COVID also forced us to be scrappy. One of our first breakthroughs came from landing an Airbnb property manager who needed laundry for dozens of homes. At first, it was chaos—short-term rentals are high-touch, fast-turnaround, and unforgiving. But we figured it out. Soon we weren’t just “a provider”—we became the go-to provider in Phoenix and Tucson for short-term rental laundry. That win gave us the confidence to make a bigger leap: buying a commercial laundry in 2023. In two years, we’ve grown it by more than 400%.

But growth comes with its own battles. Laundromats aren’t “passive income,” no matter what the influencers on social media say. They’re people-intensive businesses in a high-turnover industry. We had to build systems to make sure there was always a trained employee ready to step in. Machines also break constantly. Outsourcing repairs was expensive and unreliable, so we trained our own maintenance crew—turning a cost headache into one of our biggest strengths.

The hardest stretch? Scaling from four locations to 30 in just 24 months. We were running lean, everyone was stretched thin, and yet we were acquiring, integrating, remodeling, building processes, training staff, and still trying to deliver excellent customer service—often all at once. It was dizzying.

What kept us moving forward was a mindset of relentless improvement. Every crisis forced us to get smarter, faster, and more disciplined. Looking back, the road hasn’t been smooth—but the rough patches are what gave us the formula we have today that makes us the fastest growing laundromat operator in the country.

Alright, so let’s switch gears a bit and talk business.

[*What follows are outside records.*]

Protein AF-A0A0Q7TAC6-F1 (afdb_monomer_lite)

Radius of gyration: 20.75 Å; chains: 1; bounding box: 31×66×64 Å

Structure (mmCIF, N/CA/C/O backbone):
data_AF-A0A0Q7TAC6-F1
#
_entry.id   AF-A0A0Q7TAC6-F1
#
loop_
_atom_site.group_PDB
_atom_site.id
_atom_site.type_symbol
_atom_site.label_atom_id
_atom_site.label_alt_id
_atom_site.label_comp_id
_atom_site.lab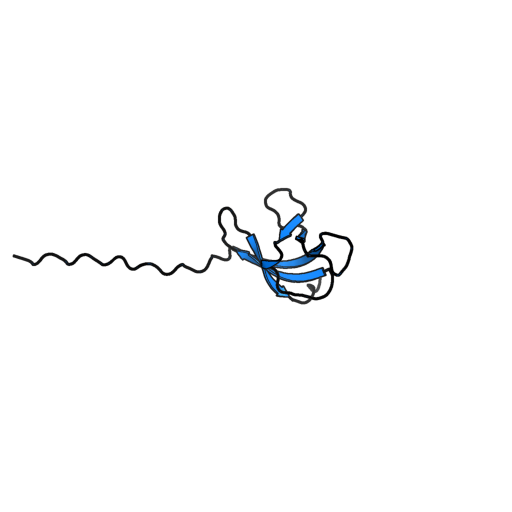el_asym_id
_atom_site.label_entity_id
_atom_site.label_seq_id
_atom_site.pdbx_PDB_ins_code
_atom_site.Cartn_x
_atom_site.Cartn_y
_atom_site.Cartn_z
_atom_site.occupancy
_atom_site.B_iso_or_equiv
_atom_site.auth_seq_id
_atom_site.auth_comp_id
_atom_site.auth_asym_id
_atom_site.auth_atom_id
_atom_site.pdbx_PDB_model_num
ATOM 1 N N . MET A 1 1 ? -12.091 -48.507 -45.931 1.00 50.78 1 MET A N 1
ATOM 2 C CA . MET A 1 1 ? -11.479 -47.163 -45.850 1.00 50.78 1 MET A CA 1
ATOM 3 C C . MET A 1 1 ? -12.095 -46.443 -44.662 1.00 50.78 1 MET A C 1
ATOM 5 O O . MET A 1 1 ? -13.316 -46.382 -44.601 1.00 50.78 1 MET A O 1
ATOM 9 N N . SER A 1 2 ? -11.295 -45.977 -43.703 1.00 50.44 2 SER A N 1
ATOM 10 C CA . SER A 1 2 ? -11.793 -45.204 -42.553 1.00 50.44 2 SER A CA 1
ATOM 11 C C . SER A 1 2 ? -11.909 -43.722 -42.929 1.00 50.44 2 SER A C 1
ATOM 13 O O . SER A 1 2 ? -11.024 -43.233 -43.635 1.00 50.44 2 SER A O 1
ATOM 15 N N . PRO A 1 3 ? -12.953 -42.995 -42.493 1.00 66.31 3 PRO A N 1
ATOM 16 C CA . PRO A 1 3 ? -13.070 -41.574 -42.796 1.00 66.31 3 PRO A CA 1
ATOM 17 C C . PRO A 1 3 ? -12.020 -40.757 -42.020 1.00 66.31 3 PRO A C 1
ATOM 19 O O . PRO A 1 3 ? -11.610 -41.155 -40.923 1.00 66.31 3 PRO A O 1
ATOM 22 N N . PRO A 1 4 ? -11.566 -39.618 -42.574 1.00 60.03 4 PRO A N 1
ATOM 23 C CA . PRO A 1 4 ? -10.559 -38.779 -41.940 1.00 60.03 4 PRO A CA 1
ATOM 24 C C . PRO A 1 4 ? -11.099 -38.163 -40.644 1.00 60.03 4 PRO A C 1
ATOM 26 O O . PRO A 1 4 ? -12.216 -37.649 -40.583 1.00 60.03 4 PRO A O 1
ATOM 29 N N . ARG A 1 5 ? -10.281 -38.225 -39.590 1.00 60.72 5 ARG A N 1
ATOM 30 C CA . ARG A 1 5 ? -10.578 -37.663 -38.268 1.00 60.72 5 ARG A CA 1
ATOM 31 C C . ARG A 1 5 ? -10.693 -36.140 -38.391 1.00 60.72 5 ARG A C 1
ATOM 33 O O . ARG A 1 5 ? -9.756 -35.490 -38.844 1.00 60.72 5 ARG A O 1
ATOM 40 N N . ALA A 1 6 ? -11.840 -35.589 -37.995 1.00 65.75 6 ALA A N 1
ATOM 41 C CA . ALA A 1 6 ? -12.087 -34.150 -38.009 1.00 65.75 6 ALA A CA 1
ATOM 42 C C . ALA A 1 6 ? -11.006 -33.387 -37.211 1.00 65.75 6 ALA A C 1
ATOM 44 O O . ALA A 1 6 ? -10.570 -33.882 -36.163 1.00 65.75 6 ALA A O 1
ATOM 45 N N . PRO A 1 7 ? -10.575 -32.194 -37.663 1.00 58.78 7 PRO A N 1
ATOM 46 C CA . PRO A 1 7 ? -9.588 -31.401 -36.944 1.00 58.78 7 PRO A CA 1
ATOM 47 C C . PRO A 1 7 ? -10.162 -30.973 -35.590 1.00 58.78 7 PRO A C 1
ATOM 49 O O . PRO A 1 7 ? -11.202 -30.316 -35.513 1.00 58.78 7 PRO A O 1
ATOM 52 N N . GLN A 1 8 ? -9.485 -31.368 -34.510 1.00 59.59 8 GLN A N 1
ATOM 53 C CA . GLN A 1 8 ? -9.790 -30.911 -33.158 1.00 59.59 8 GLN A CA 1
ATOM 54 C C . GLN A 1 8 ? -9.705 -29.384 -33.123 1.00 59.59 8 GLN A C 1
ATOM 56 O O . GLN A 1 8 ? -8.641 -28.792 -33.292 1.00 59.59 8 GLN A O 1
ATOM 61 N N . ARG A 1 9 ? -10.858 -28.745 -32.922 1.00 57.50 9 ARG A N 1
ATOM 62 C CA . ARG A 1 9 ? -10.977 -27.301 -32.744 1.00 57.50 9 ARG A CA 1
ATOM 63 C C . ARG A 1 9 ? -10.190 -26.920 -31.489 1.00 57.50 9 ARG A C 1
ATOM 65 O O . ARG A 1 9 ? -10.533 -27.376 -30.402 1.00 57.50 9 ARG A O 1
ATOM 72 N N . ALA A 1 10 ? -9.141 -26.113 -31.640 1.00 63.22 10 ALA A N 1
ATOM 73 C CA . ALA A 1 10 ? -8.405 -25.564 -30.510 1.00 63.22 10 ALA A CA 1
ATOM 74 C C . ALA A 1 10 ? -9.386 -24.788 -29.619 1.00 63.22 10 ALA A C 1
ATOM 76 O O . ALA A 1 10 ? -9.929 -23.757 -30.019 1.00 63.22 10 ALA A O 1
ATOM 77 N N . THR A 1 11 ? -9.673 -25.311 -28.430 1.00 62.53 11 THR A N 1
ATOM 78 C CA . THR A 1 11 ? -10.443 -24.588 -27.423 1.00 62.53 11 THR A CA 1
ATOM 79 C C . THR A 1 11 ? -9.594 -23.414 -26.962 1.00 62.53 11 THR A C 1
ATOM 81 O O . THR A 1 11 ? -8.557 -23.616 -26.331 1.00 62.53 11 THR A O 1
ATOM 84 N N . LEU A 1 12 ? -10.012 -22.194 -27.301 1.00 63.34 12 LEU A N 1
ATOM 85 C CA . LEU A 1 12 ? -9.451 -20.970 -26.739 1.00 63.34 12 LEU A CA 1
ATOM 86 C C . LEU A 1 12 ? -9.581 -21.074 -25.216 1.00 63.34 12 LEU A C 1
ATOM 88 O O . LEU A 1 12 ? -10.686 -21.010 -24.679 1.00 63.34 12 LEU A O 1
ATOM 92 N N . HIS A 1 13 ? -8.472 -21.317 -24.518 1.00 60.19 13 HIS A N 1
ATOM 93 C CA . HIS A 1 13 ? -8.485 -21.310 -23.064 1.00 60.19 13 HIS A CA 1
ATOM 94 C C . HIS A 1 13 ? -8.847 -19.901 -22.603 1.00 60.19 13 HIS A C 1
ATOM 96 O O . HIS A 1 13 ? -8.133 -18.945 -22.907 1.00 60.19 13 HIS A O 1
ATOM 102 N N . ALA A 1 14 ? -9.953 -19.784 -21.865 1.00 72.88 14 ALA A N 1
ATOM 103 C CA . ALA A 1 14 ? -10.260 -18.571 -21.128 1.00 72.88 14 ALA A CA 1
ATOM 104 C C . ALA A 1 14 ? -9.032 -18.176 -20.284 1.00 72.88 14 ALA A C 1
ATOM 106 O O . ALA A 1 14 ? -8.363 -19.067 -19.737 1.00 72.88 14 ALA A O 1
ATOM 107 N N . PRO A 1 15 ? -8.701 -16.877 -20.193 1.00 73.06 15 PRO A N 1
ATOM 108 C CA . PRO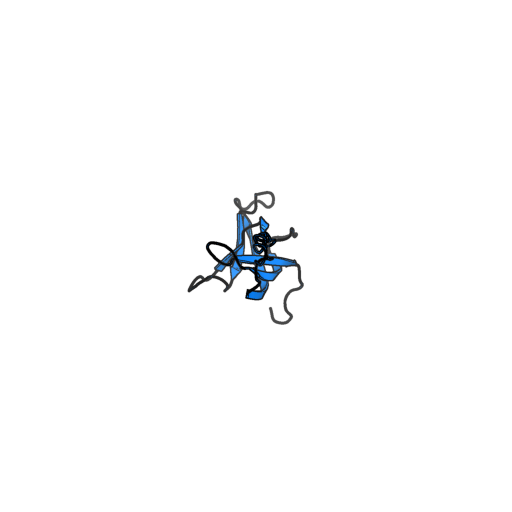 A 1 15 ? -7.570 -16.434 -19.397 1.00 73.06 15 PRO A CA 1
ATOM 109 C C . PRO A 1 15 ? -7.761 -16.910 -17.956 1.00 73.06 15 PRO A C 1
ATOM 111 O O . PRO A 1 15 ? -8.782 -16.642 -17.323 1.00 73.06 15 PRO A O 1
ATOM 114 N N . LYS A 1 16 ? -6.784 -17.672 -17.457 1.00 80.69 16 LYS A N 1
ATOM 115 C CA . LYS A 1 16 ? -6.768 -18.110 -16.061 1.00 80.69 16 LYS A CA 1
ATOM 116 C C . LYS A 1 16 ? -6.614 -16.873 -15.169 1.00 80.69 16 LYS A C 1
ATOM 118 O O . LYS A 1 16 ? -5.866 -15.967 -15.546 1.00 80.69 16 LYS A O 1
ATOM 123 N N . PRO A 1 17 ? -7.278 -16.827 -14.002 1.00 83.25 17 PRO A N 1
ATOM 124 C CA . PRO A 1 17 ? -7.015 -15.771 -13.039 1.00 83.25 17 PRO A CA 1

What should we know?
We run Linen Fresh Laundry Holdings, a fast-growing laundry platform with 30+ locations across Arizona, Nevada, New Mexico, and Texas. We specialize in both self-serve laundromats and commercial laundry, with a strong reputation for serving short-term rental operators and boutique hotels—segments that most providers avoid because they’re so demanding. What sets us apart is our ability to scale while still keeping our stores spotless, our service dependable and predictable, and our turnaround times fast. We’re most proud of the consistency of our brand: whether it’s a family doing laundry, a business managing dozens of properties, or a hotel ensuring a great guest experience, our customers know they can count on us. At its core, Linen Fresh is about reliability and trust—because laundry isn’t just about clean clothes, it’s about making life easier for the people we serve.

Any big plans?
Our goal is clear: we want to become the largest owner of laundromats in the world. But for us, it’s not just about scale—it’s about setting the standard for how this industry should operate. In the next five years, we plan to grow from dozens of locations to hundreds, while expanding both our self-serve footprint and our commercial laundry division.

We’re especially excited about building a true multi-market platform: upgrading older laundromats into clean, modern, customer-friendly spaces, and expanding our commercial services with a focus on short-term rentals, hospitality, and other high-demand accounts. Along the way, we’ll keep investing in the backbone of our business—our people, our technology, and our in-house maintenance team—so that as we grow, our quality never slips.

Ultimately, we’re not just acquiring laundromats; we’re redefining what a laundry business can be at scale.